Uno dei primi scritti in cui si fa riferimento alla teoria della “sostituzione etnica” o fu realizzato da Theodore Bilbo, senatore Democratico degli Stati Uniti oltre che governatore dello stato del Missouri nei primi anni del Novecento. Nel libro, intitolato “Scegliete: Separati o bastardi”, Bilbo sosteneva la superiorità della «razza bianca caucasica», che reputava in pericolo a causa degli «incroci» con altre «razze». Per Bilbo la «razza bianca» avrebbe finito per scomparire ed essere «sostituita» col tempo, se non si fosse fermato il processo di integrazione degli immigrati. Studiosi e intellettuali di estrema destra, che ne trassero ispirazione per sistematizzare la teoria della “grande sostituzione”.
Il più importante fu l’accademico francese Renaud Camus, con un libro del 2011 intitolato “Le grand remplacement: Introduction au remplacisme global” (La grande sostituzione: introduzione al rimpiazzo globale), che diede per primo il nome alla teoria complottista come oggi è conosciuta. Camus nel libro parla prettamente della situazione della Francia, paese con un lunghissimo passato coloniale, dove secondo lui la popolazione “indigena” francese sarebbe ormai stata sostituita dalle persone immigrate dalle ex colonie: Camus parla degli immigrati come “colonizzatori”, e paragona il mescolamento di etnie e culture avvenuto in Francia al genocidio degli ebrei compiuto dai nazisti.
Le tesi di Camus non hanno nessuna base scientifica, ma nel corso degli ultimi anni hanno avuto parecchio successo, tanto che il termine “sostituzione” per parlare dei fenomeni migratori è entrato nel lessico comune di molti politici di estrema destra.
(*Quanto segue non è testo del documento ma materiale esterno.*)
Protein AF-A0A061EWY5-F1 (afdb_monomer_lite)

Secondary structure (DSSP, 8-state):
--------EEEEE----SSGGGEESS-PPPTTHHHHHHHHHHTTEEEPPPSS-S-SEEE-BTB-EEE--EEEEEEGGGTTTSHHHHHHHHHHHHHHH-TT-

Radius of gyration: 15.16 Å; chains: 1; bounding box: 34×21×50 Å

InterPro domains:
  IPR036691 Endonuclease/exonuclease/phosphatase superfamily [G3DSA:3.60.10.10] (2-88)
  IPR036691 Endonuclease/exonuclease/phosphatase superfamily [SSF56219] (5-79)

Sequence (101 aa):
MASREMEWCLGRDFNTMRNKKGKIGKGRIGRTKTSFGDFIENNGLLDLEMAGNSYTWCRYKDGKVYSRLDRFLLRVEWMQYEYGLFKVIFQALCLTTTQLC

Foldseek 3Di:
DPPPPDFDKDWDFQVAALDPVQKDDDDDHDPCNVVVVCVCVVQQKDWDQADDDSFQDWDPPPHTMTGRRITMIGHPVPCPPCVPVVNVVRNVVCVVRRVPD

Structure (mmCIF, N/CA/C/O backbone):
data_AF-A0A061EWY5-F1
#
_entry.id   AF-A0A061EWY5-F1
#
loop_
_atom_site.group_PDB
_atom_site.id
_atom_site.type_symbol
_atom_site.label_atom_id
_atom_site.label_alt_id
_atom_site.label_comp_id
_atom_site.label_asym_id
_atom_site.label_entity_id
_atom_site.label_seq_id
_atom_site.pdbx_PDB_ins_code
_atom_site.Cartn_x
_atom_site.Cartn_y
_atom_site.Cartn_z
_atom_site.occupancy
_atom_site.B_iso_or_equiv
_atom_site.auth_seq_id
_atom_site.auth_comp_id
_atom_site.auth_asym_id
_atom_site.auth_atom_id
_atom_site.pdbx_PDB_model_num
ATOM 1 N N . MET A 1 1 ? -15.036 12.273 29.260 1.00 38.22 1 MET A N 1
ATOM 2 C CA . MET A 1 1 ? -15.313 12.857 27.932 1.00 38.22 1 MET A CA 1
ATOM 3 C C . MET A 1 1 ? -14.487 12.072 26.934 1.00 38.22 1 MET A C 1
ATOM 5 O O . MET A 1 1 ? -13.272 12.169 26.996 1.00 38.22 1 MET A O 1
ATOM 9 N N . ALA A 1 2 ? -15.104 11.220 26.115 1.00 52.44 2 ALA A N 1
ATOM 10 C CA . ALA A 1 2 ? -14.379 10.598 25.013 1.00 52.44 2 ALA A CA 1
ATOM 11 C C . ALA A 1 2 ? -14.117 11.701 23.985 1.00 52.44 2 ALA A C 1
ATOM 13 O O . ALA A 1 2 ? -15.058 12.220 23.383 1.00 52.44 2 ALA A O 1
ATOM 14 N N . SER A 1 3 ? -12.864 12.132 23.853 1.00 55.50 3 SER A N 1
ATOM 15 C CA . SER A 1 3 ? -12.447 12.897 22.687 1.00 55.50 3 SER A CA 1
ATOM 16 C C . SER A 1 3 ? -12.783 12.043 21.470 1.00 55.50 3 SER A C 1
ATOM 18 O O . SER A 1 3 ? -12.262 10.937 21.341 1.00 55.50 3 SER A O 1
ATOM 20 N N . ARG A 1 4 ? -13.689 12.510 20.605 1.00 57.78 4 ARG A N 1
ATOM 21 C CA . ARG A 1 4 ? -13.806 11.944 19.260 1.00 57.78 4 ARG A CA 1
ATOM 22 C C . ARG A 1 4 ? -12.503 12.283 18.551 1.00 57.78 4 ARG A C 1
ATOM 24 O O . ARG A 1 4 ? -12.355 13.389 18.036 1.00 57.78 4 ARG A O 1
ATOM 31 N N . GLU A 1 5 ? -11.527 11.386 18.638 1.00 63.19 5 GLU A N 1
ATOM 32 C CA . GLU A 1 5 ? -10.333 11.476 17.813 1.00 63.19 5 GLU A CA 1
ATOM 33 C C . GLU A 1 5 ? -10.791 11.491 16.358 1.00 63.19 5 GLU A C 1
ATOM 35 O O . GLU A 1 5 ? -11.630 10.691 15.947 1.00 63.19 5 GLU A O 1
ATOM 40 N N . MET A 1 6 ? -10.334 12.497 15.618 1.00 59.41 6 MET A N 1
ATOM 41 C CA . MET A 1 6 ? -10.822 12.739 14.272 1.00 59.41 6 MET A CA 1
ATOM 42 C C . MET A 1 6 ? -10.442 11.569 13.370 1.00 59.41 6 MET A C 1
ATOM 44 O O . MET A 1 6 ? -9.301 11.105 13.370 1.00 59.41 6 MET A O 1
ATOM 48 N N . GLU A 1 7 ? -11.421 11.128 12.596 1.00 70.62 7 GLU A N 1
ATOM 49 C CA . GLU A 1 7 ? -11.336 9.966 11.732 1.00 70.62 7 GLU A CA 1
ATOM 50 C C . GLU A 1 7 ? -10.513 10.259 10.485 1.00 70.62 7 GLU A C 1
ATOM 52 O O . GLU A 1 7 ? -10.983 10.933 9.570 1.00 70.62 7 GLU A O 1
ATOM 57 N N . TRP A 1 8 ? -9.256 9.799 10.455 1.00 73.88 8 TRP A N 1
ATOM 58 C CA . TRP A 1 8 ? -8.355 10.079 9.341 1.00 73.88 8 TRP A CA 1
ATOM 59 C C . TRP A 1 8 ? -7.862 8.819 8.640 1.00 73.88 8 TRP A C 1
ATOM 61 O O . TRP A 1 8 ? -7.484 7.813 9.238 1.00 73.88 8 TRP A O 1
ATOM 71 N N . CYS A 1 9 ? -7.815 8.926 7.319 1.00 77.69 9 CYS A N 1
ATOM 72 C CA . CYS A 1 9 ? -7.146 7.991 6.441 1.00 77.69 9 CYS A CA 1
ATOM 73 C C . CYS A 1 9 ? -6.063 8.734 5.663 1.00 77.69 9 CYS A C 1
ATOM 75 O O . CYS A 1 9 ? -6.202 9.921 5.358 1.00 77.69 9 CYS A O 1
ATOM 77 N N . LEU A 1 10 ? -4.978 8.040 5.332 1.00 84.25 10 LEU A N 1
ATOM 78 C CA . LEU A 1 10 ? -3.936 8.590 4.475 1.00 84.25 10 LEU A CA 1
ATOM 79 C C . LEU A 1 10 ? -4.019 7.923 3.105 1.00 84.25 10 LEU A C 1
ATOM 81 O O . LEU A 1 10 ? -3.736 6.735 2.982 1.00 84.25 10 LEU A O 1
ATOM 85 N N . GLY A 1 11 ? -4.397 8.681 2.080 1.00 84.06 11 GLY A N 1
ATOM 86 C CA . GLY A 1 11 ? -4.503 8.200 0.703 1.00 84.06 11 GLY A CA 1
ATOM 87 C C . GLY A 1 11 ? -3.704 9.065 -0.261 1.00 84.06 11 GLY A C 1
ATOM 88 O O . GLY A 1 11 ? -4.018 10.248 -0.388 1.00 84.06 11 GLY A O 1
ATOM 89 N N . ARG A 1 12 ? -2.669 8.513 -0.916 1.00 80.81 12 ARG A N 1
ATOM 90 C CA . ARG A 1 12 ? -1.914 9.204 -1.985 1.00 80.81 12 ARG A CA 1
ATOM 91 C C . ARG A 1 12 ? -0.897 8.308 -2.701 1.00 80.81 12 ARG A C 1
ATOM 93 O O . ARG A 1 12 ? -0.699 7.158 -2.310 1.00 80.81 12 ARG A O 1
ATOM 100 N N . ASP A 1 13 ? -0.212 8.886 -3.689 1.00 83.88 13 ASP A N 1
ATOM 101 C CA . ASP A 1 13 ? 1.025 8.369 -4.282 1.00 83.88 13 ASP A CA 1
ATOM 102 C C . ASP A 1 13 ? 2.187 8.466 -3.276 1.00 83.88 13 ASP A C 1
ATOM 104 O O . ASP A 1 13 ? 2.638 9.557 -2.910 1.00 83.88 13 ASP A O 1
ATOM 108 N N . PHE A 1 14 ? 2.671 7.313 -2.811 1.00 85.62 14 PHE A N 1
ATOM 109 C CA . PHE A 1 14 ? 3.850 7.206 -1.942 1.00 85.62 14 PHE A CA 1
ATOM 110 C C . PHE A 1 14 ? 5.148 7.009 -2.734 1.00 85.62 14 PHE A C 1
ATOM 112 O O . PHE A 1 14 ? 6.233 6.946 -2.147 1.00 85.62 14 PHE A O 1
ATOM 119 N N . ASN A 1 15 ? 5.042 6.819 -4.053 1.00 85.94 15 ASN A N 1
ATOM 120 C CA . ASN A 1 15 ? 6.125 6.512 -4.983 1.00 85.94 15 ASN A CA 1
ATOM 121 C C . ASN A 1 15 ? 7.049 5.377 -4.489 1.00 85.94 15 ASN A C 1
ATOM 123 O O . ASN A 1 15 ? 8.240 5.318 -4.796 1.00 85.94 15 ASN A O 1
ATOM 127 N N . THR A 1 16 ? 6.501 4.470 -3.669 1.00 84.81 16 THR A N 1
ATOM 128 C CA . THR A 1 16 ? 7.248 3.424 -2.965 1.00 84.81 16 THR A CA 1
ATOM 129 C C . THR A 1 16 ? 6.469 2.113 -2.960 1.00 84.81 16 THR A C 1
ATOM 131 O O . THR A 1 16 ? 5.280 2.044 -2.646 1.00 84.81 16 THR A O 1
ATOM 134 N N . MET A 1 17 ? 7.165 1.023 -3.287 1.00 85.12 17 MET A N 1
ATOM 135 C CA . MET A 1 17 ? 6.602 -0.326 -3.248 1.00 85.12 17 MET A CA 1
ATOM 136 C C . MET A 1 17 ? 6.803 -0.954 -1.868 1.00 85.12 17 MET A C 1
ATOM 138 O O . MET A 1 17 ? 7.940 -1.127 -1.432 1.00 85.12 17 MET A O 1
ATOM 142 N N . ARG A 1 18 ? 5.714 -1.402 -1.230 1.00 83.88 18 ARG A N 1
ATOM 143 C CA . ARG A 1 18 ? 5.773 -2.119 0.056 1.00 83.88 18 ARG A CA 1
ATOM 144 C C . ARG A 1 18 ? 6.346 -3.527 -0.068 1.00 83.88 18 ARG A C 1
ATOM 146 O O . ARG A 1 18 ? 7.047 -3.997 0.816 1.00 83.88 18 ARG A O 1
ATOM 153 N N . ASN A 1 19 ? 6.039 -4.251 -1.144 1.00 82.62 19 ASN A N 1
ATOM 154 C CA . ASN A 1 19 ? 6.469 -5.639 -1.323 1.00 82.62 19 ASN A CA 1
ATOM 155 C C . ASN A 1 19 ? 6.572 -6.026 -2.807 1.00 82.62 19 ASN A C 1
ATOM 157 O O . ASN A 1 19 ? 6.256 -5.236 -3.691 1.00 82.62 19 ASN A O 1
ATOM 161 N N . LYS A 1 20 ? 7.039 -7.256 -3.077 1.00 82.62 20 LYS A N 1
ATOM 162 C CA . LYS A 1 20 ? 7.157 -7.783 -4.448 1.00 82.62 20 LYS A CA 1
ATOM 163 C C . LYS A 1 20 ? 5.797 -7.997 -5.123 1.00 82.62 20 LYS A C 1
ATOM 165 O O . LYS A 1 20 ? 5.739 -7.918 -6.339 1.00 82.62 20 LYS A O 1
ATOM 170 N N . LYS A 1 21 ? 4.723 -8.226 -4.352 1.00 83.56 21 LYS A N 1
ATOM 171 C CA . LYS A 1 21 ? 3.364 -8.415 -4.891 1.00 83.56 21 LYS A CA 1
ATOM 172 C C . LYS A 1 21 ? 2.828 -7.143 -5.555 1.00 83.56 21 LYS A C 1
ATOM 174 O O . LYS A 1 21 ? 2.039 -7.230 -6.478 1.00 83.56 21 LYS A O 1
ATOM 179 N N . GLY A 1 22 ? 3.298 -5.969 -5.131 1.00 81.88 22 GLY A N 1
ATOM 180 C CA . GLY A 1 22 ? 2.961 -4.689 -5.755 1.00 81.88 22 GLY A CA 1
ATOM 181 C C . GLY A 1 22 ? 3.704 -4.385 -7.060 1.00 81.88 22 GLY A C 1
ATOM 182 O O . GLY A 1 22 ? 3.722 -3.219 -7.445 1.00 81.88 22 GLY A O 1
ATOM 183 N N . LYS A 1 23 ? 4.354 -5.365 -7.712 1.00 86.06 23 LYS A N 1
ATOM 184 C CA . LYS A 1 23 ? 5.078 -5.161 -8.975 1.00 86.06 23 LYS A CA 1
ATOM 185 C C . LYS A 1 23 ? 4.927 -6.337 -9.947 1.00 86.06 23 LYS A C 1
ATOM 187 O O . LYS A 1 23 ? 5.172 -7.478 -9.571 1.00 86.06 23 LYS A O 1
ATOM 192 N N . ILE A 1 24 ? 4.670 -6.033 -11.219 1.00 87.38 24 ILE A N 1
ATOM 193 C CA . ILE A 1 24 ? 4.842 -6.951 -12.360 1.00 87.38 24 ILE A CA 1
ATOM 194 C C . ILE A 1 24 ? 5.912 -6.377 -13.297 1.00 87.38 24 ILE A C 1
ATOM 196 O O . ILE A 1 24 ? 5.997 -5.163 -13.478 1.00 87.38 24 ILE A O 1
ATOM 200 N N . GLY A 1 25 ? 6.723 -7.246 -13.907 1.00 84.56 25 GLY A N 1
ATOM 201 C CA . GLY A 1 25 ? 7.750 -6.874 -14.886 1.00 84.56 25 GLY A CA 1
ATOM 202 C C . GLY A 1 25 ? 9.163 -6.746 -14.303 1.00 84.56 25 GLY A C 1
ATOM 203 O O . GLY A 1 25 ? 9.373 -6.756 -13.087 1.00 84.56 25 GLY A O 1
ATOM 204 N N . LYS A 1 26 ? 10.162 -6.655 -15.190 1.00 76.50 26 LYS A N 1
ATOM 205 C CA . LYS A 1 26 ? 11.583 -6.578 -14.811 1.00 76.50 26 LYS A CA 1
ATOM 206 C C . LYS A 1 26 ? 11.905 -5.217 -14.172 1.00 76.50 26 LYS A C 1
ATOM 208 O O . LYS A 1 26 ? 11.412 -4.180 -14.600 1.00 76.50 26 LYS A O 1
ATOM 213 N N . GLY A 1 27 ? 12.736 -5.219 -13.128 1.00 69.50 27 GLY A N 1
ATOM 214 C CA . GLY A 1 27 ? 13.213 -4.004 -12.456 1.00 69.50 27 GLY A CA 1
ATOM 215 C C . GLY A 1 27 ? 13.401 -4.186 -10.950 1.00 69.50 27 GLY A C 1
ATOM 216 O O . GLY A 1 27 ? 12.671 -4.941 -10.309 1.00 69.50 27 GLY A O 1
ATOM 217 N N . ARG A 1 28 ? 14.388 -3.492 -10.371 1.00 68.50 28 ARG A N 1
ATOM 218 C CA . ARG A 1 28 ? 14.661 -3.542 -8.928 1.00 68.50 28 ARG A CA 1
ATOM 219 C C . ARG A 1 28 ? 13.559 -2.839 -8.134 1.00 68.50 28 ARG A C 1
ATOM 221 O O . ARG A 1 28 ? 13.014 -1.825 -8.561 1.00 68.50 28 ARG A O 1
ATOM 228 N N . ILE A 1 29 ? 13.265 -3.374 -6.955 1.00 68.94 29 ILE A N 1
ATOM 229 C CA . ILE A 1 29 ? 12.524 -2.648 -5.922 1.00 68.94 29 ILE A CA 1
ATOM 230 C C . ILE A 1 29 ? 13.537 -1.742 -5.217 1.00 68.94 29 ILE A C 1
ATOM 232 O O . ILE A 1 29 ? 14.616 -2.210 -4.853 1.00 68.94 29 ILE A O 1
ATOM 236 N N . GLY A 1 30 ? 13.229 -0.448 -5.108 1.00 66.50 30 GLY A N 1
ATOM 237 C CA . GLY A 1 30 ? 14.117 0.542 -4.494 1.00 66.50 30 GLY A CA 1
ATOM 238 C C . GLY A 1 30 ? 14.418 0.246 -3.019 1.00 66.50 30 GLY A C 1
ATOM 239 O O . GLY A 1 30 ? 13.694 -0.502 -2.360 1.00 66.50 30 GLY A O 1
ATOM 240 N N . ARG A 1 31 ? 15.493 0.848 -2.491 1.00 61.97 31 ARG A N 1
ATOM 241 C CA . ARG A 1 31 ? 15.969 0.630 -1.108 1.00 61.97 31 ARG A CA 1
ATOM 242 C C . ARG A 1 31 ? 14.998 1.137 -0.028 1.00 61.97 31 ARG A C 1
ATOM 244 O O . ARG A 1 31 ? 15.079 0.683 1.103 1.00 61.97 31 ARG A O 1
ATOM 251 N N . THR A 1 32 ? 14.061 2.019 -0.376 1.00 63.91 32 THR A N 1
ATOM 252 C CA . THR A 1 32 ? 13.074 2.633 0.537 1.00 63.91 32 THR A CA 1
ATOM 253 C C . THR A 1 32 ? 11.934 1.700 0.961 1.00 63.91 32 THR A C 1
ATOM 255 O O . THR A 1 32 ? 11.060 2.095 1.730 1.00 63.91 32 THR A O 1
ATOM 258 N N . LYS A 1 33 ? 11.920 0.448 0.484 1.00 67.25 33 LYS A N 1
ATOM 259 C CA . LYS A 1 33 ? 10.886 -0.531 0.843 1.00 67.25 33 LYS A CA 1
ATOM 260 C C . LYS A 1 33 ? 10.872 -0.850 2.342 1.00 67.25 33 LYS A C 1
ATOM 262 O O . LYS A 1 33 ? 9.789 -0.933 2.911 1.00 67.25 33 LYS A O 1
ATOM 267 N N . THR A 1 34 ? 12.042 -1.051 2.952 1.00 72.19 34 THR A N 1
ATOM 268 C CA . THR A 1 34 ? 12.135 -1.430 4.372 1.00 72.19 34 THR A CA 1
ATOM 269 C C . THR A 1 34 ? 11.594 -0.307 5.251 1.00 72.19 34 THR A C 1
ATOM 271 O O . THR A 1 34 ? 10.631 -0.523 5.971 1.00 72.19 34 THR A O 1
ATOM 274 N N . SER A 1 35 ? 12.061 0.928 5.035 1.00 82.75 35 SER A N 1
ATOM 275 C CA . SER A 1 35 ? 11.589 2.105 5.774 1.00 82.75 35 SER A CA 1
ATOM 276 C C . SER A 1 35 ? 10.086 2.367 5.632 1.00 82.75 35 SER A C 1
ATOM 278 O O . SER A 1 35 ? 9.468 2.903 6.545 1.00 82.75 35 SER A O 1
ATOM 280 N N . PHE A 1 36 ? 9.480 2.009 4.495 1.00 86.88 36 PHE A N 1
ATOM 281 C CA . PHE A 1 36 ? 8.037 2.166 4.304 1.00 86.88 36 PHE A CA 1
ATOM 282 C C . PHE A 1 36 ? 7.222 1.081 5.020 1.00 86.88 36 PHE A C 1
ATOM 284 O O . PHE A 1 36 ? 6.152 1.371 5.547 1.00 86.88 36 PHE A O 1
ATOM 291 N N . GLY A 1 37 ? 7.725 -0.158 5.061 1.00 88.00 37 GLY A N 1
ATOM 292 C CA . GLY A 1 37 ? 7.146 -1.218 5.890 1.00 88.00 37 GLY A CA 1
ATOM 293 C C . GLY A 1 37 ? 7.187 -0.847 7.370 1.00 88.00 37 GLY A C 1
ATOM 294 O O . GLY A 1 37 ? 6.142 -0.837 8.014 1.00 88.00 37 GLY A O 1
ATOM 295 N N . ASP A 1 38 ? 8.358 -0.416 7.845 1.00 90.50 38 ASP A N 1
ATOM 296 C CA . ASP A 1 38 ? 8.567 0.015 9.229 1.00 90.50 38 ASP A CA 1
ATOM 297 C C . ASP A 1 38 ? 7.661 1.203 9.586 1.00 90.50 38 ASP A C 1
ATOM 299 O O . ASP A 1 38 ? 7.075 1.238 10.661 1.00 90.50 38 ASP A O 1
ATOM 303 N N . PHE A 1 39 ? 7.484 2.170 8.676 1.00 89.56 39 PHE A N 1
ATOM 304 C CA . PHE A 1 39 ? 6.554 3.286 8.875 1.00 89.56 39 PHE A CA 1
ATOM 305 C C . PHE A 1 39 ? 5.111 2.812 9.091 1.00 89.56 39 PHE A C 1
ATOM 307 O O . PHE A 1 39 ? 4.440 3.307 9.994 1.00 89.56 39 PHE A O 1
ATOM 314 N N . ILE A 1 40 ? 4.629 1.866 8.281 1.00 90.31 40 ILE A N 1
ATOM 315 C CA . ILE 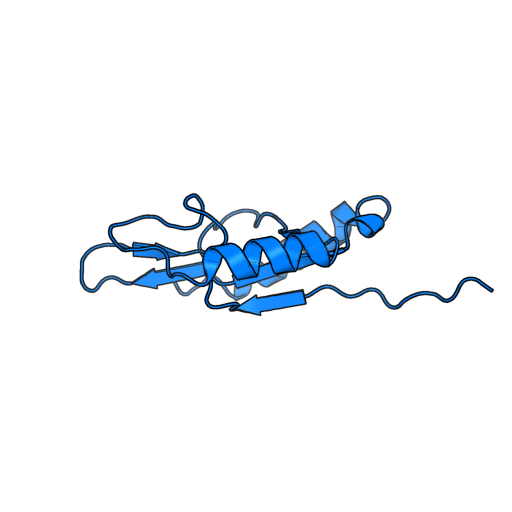A 1 40 ? 3.271 1.320 8.414 1.00 90.31 40 ILE A CA 1
ATOM 316 C C . ILE A 1 40 ? 3.122 0.605 9.762 1.00 90.31 40 ILE A C 1
ATOM 318 O O . ILE A 1 40 ? 2.159 0.852 10.485 1.00 90.31 40 ILE A O 1
ATOM 322 N N . GLU A 1 41 ? 4.088 -0.243 10.111 1.00 90.81 41 GLU A N 1
ATOM 323 C CA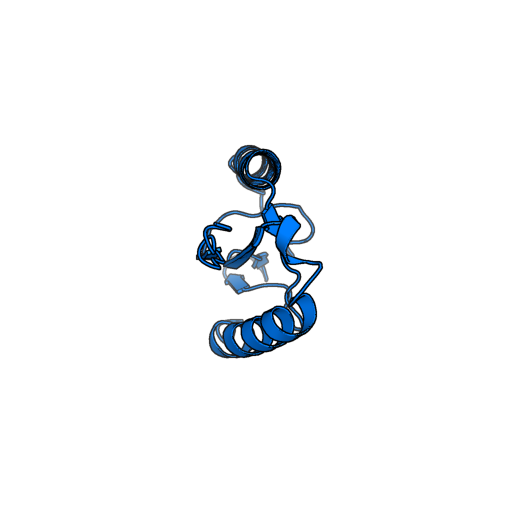 . GLU A 1 41 ? 4.050 -1.066 11.323 1.00 90.81 41 GLU A CA 1
ATOM 324 C C . GLU A 1 41 ? 4.173 -0.218 12.596 1.00 90.81 41 GLU A C 1
ATOM 326 O O . GLU A 1 41 ? 3.324 -0.318 13.481 1.00 90.81 41 GLU A O 1
ATOM 331 N N . ASN A 1 42 ? 5.144 0.698 12.655 1.00 91.69 42 ASN A N 1
ATOM 332 C CA . ASN A 1 42 ? 5.389 1.557 13.820 1.00 91.69 42 ASN A CA 1
ATOM 333 C C . ASN A 1 42 ? 4.237 2.526 14.118 1.00 91.69 42 ASN A C 1
ATOM 335 O O . ASN A 1 42 ? 4.113 3.001 15.244 1.00 91.69 42 ASN A O 1
ATOM 339 N N . ASN A 1 43 ? 3.403 2.842 13.123 1.00 88.25 43 ASN A N 1
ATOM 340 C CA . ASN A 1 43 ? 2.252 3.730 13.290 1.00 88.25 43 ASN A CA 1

Oltre che alle migrazioni, i sostenitori della teoria della “sostituzione etnica” si oppongono anche all’omosessualità e all’aborto, perché ritengono che impediscano nuove nascite e possano portare a una futura estinzione della “razza bianca”.
La teoria della “sostituzione etnica” è in qualche modo simile a un’altra, molto diffusa negli ultimi anni in Europa, quella del cosiddetto “Piano Kalergi”, inventata dal neonazista e negazionista austriaco Gerd Honsik, che ne fece menzione in un libro del 2005. Secondo questa tesi, l’arrivo di centinaia di migliaia di persone in Europa sarebbe parte di un piano segreto architettato dalle élite politiche ed economiche occidentali per importare milioni di potenziali lavoratori a basso costo, mischiarli con le “razze europee” e creare così un meticciato debole e facilmente manipolabile. Il nome deriva da un eccentrico filosofo aristocratico austro-giapponese del primo Novecento, Richard Nikolaus Eijiro, conte di Coudenhove-Kalergi, che negli anni Venti pubblicò un “Manifesto Pan-Europeo” in cui proponeva la creazione degli Stati Uniti d’Europa, un superstato dove le differenze tra i singoli popoli europei sarebbero state messe da parte in nome della reciproca collaborazione.